I learned about his ability to take apart absolutely anything and everything he could get his hands on, and his equally remarkable ability to put it back together again in working order. I learned about his passion for art as I looked through sketchbooks of still life and nature scenes he had created and then squirreled away in the basement. I learned about his love of fishing, and of his regrets and new found value of life when we found a taxidermied (sp?) rainbow trout which he had mounted for display. My aunt told me how whenever he had showed her that fish he had recounted how foolish he had been to take something so beautiful and make it so ugly.
I learned more about my grandfather, and his life and dreams in that summer than I had in my previous 17 years of life, and sadly more than I would learn in the next 3 years before he died.
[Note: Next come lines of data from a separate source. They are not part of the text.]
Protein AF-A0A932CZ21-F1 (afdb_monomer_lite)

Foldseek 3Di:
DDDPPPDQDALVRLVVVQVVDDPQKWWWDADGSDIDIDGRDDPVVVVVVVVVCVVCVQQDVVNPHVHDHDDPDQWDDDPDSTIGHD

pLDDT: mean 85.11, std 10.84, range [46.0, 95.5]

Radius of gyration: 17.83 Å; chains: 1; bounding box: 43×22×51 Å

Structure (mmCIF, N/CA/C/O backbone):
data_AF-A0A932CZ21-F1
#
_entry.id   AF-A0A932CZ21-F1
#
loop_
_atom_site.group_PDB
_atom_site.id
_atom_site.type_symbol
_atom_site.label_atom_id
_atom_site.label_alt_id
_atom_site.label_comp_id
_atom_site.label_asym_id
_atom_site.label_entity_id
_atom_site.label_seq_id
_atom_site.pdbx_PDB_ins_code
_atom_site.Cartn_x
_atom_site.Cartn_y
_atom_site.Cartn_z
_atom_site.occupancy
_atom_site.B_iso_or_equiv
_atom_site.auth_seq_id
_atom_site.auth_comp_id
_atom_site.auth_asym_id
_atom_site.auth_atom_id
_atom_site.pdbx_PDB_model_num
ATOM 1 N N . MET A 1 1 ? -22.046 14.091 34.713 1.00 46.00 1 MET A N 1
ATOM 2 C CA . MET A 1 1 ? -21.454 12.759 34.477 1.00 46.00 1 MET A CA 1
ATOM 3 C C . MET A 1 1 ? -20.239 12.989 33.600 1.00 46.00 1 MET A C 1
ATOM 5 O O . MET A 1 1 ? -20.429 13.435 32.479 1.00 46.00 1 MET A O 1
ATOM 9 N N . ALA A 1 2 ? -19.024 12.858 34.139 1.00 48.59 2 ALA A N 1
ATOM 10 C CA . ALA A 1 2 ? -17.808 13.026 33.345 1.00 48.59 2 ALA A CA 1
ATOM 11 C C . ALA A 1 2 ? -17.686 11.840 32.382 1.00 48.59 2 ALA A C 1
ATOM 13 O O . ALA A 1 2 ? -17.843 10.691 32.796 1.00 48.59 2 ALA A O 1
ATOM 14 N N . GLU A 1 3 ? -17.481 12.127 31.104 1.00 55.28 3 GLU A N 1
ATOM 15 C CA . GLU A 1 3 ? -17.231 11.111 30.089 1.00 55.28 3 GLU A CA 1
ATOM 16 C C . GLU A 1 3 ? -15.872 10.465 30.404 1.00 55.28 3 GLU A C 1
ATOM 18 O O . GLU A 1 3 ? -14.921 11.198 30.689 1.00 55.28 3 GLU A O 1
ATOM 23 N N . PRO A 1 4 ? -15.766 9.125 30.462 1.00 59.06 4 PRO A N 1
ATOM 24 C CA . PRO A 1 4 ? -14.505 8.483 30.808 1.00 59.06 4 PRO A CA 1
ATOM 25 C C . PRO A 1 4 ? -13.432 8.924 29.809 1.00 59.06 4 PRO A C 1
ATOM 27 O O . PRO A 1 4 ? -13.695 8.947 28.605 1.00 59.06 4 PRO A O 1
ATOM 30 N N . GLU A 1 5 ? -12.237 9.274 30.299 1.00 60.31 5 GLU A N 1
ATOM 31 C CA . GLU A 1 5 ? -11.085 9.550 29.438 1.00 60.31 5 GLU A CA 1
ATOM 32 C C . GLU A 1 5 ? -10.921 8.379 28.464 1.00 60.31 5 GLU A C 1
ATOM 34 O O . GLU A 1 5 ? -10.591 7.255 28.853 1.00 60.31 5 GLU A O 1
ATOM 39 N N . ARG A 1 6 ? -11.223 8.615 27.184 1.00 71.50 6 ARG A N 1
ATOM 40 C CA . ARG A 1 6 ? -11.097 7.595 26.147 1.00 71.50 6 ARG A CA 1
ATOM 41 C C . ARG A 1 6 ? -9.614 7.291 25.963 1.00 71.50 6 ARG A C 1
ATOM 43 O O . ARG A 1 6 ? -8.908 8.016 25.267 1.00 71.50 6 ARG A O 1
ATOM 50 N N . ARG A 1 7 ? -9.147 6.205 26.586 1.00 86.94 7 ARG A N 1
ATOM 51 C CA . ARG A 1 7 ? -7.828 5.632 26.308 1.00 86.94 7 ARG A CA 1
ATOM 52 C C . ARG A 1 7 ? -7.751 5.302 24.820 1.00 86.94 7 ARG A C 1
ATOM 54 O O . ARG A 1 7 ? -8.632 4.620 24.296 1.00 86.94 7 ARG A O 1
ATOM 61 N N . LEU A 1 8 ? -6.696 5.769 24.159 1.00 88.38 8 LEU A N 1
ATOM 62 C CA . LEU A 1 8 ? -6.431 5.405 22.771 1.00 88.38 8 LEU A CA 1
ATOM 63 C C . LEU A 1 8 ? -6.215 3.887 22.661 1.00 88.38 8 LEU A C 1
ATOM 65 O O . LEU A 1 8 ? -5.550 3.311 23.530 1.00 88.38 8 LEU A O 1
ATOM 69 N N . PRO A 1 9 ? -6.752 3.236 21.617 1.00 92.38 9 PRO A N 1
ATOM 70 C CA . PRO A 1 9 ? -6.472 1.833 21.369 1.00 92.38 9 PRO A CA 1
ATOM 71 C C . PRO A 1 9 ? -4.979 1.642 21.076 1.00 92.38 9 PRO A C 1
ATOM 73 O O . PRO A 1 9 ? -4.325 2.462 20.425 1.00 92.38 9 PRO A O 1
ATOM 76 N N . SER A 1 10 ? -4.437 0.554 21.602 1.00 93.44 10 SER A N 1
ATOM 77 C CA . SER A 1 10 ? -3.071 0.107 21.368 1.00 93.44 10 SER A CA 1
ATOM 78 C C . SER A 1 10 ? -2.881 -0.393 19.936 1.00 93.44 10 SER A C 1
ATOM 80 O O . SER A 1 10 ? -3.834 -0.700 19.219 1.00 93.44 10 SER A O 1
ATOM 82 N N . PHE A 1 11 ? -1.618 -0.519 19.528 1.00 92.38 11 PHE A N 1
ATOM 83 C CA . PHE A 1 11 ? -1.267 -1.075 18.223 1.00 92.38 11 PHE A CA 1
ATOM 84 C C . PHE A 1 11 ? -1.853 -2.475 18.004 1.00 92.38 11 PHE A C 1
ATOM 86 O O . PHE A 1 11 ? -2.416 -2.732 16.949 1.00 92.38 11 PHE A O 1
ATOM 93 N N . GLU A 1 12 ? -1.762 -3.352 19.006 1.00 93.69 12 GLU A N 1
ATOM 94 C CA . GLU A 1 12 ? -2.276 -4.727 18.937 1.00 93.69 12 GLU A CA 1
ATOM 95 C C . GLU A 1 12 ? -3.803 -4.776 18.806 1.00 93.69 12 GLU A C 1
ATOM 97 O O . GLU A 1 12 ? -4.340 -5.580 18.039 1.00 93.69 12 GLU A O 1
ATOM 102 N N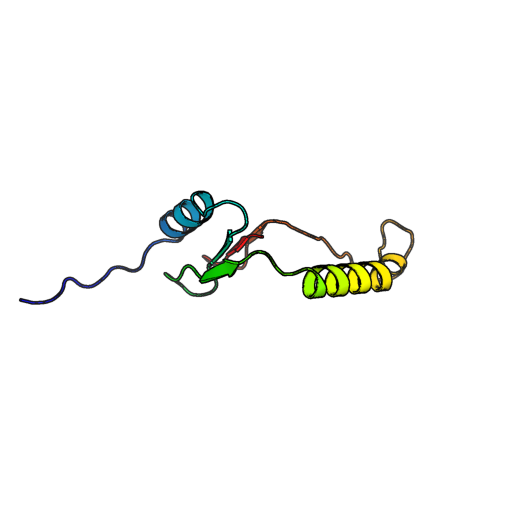 . GLU A 1 13 ? -4.513 -3.886 19.510 1.00 95.31 13 GLU A N 1
ATOM 103 C CA . GLU A 1 13 ? -5.971 -3.756 19.388 1.00 95.31 13 GLU A CA 1
ATOM 104 C C . GLU A 1 13 ? -6.356 -3.348 17.956 1.00 95.31 13 GLU A C 1
ATOM 106 O O . GLU A 1 13 ? -7.170 -4.026 17.326 1.00 95.31 13 GLU A O 1
ATOM 111 N N . LEU A 1 14 ? -5.707 -2.316 17.403 1.00 95.19 14 LEU A N 1
ATOM 112 C CA . LEU A 1 14 ? -5.957 -1.851 16.034 1.00 95.19 14 LEU A CA 1
ATOM 113 C C . LEU A 1 14 ? -5.522 -2.861 14.964 1.00 95.19 14 LEU A C 1
ATOM 115 O O . LEU A 1 14 ? -6.209 -3.038 13.961 1.00 95.19 14 LEU A O 1
ATOM 119 N N . TRP A 1 15 ? -4.398 -3.548 15.159 1.00 93.12 15 TRP A N 1
ATOM 120 C CA . TRP A 1 15 ? -3.933 -4.590 14.243 1.00 93.12 15 TRP A CA 1
ATOM 121 C C . TRP A 1 15 ? -4.918 -5.760 14.193 1.00 93.12 15 TRP A C 1
ATOM 123 O O . TRP A 1 15 ? -5.288 -6.233 13.117 1.00 93.12 15 TRP A O 1
ATOM 133 N N . SER A 1 16 ? -5.432 -6.163 15.356 1.00 94.81 16 SER A N 1
ATOM 134 C CA . SER A 1 16 ? -6.478 -7.179 15.447 1.00 94.81 16 SER A CA 1
ATOM 135 C C . SER A 1 16 ? -7.770 -6.745 14.747 1.00 94.81 16 SER A C 1
ATOM 137 O O . SER A 1 16 ? -8.498 -7.588 14.224 1.00 94.81 16 SER A O 1
ATOM 139 N N . GLU A 1 17 ? -8.085 -5.446 14.730 1.00 95.38 17 GLU A N 1
ATOM 140 C CA . GLU A 1 17 ? -9.202 -4.909 13.946 1.00 95.38 17 GLU A CA 1
ATOM 141 C C . GLU A 1 17 ? -8.946 -4.989 12.439 1.00 95.38 17 GLU A C 1
ATOM 143 O O . GLU A 1 17 ? -9.842 -5.419 11.713 1.00 95.38 17 GLU A O 1
ATOM 148 N N . ILE A 1 18 ? -7.731 -4.671 11.975 1.00 92.81 18 ILE A N 1
ATOM 149 C CA . ILE A 1 18 ? -7.339 -4.828 10.563 1.00 92.81 18 ILE A CA 1
ATOM 150 C C . ILE A 1 18 ? -7.536 -6.275 10.103 1.00 92.81 18 ILE A C 1
ATOM 152 O O . ILE A 1 18 ? -8.137 -6.512 9.058 1.00 92.81 18 ILE A O 1
ATOM 156 N N . ALA A 1 19 ? -7.106 -7.249 10.909 1.00 91.88 19 ALA A N 1
ATOM 157 C CA . ALA A 1 19 ? -7.243 -8.672 10.593 1.00 91.88 19 ALA A CA 1
ATOM 158 C C . ALA A 1 19 ? -8.707 -9.148 10.471 1.00 91.88 19 ALA A C 1
ATOM 160 O O . ALA A 1 19 ? -8.968 -10.206 9.898 1.00 91.88 19 ALA A O 1
ATOM 161 N N . ARG A 1 20 ? -9.667 -8.383 11.008 1.00 94.88 20 ARG A N 1
ATOM 162 C CA . ARG A 1 20 ? -11.110 -8.669 10.946 1.00 94.88 20 ARG A CA 1
ATOM 163 C C . ARG A 1 20 ? -11.839 -7.884 9.854 1.00 94.88 20 ARG A C 1
ATOM 165 O O . ARG A 1 20 ? -13.063 -7.996 9.759 1.00 94.88 20 ARG A O 1
ATOM 172 N N . LEU A 1 21 ? -11.134 -7.077 9.060 1.00 92.06 21 LEU A N 1
ATOM 173 C CA . LEU A 1 21 ? -11.762 -6.287 8.007 1.00 92.06 21 LEU A CA 1
ATOM 174 C C . LEU A 1 21 ? -12.436 -7.185 6.954 1.00 92.06 21 LEU A C 1
ATOM 176 O O . LEU A 1 21 ? -11.942 -8.274 6.651 1.00 92.06 21 LEU A O 1
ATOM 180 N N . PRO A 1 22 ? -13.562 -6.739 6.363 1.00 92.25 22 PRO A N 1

Regardless of the stories that the boxes of momentos and knick knacks will tell the archaeologists of the future, the truly important fact to consider is what stories they tell us, and our children, and our grandchildren. In the end, the story of who we are, and what we yearned for in life is only important to ourselves and the ones we love. Who knows, perhaps in fifty years or so your granddaughter will be writing a blog or a story about cleaning out your basement Renee, and how your mini helmet and boots brought to life the memories of her beloved grandmother and her zeal for horses. I think the story that will tell your fictitious granddaughter is much more fullfilling, rewarding and in the end worth while than the imaginative postulations of an archaeologist a thousand years from now.
While it would be remarkable to bring to life the artifacts of the past, in the end I think it would be invasive and disrespectful to intrude on the memories those items might have given their previous owners. To us as archaeologists it would provide an insight into the everyday life of the average person of the past. To the long departed though, those memories are much more than an academic contribution to ourselves, they represent their lives, and the legacy which they left their loved ones. Im not sure I’d want to intrude on that.
Chris
“In the end, the story of who we are, and what we yearned for in life is only important to ourselves and the ones we love.”
I think I have to explain that a bit more clearly. I think it is rather foolish to contemplate what others will think of us a thousand years from now. It is the stories we tell our children and our grandchildren which will form how we are remembered once we are dead and gone.
To an archaeologist we are data about an unknown or poorly known period of time. To those we love we are a living person to remember and cherish.
Bah, and the rambling begins. So much between the ears up here taht never makes it out coherently.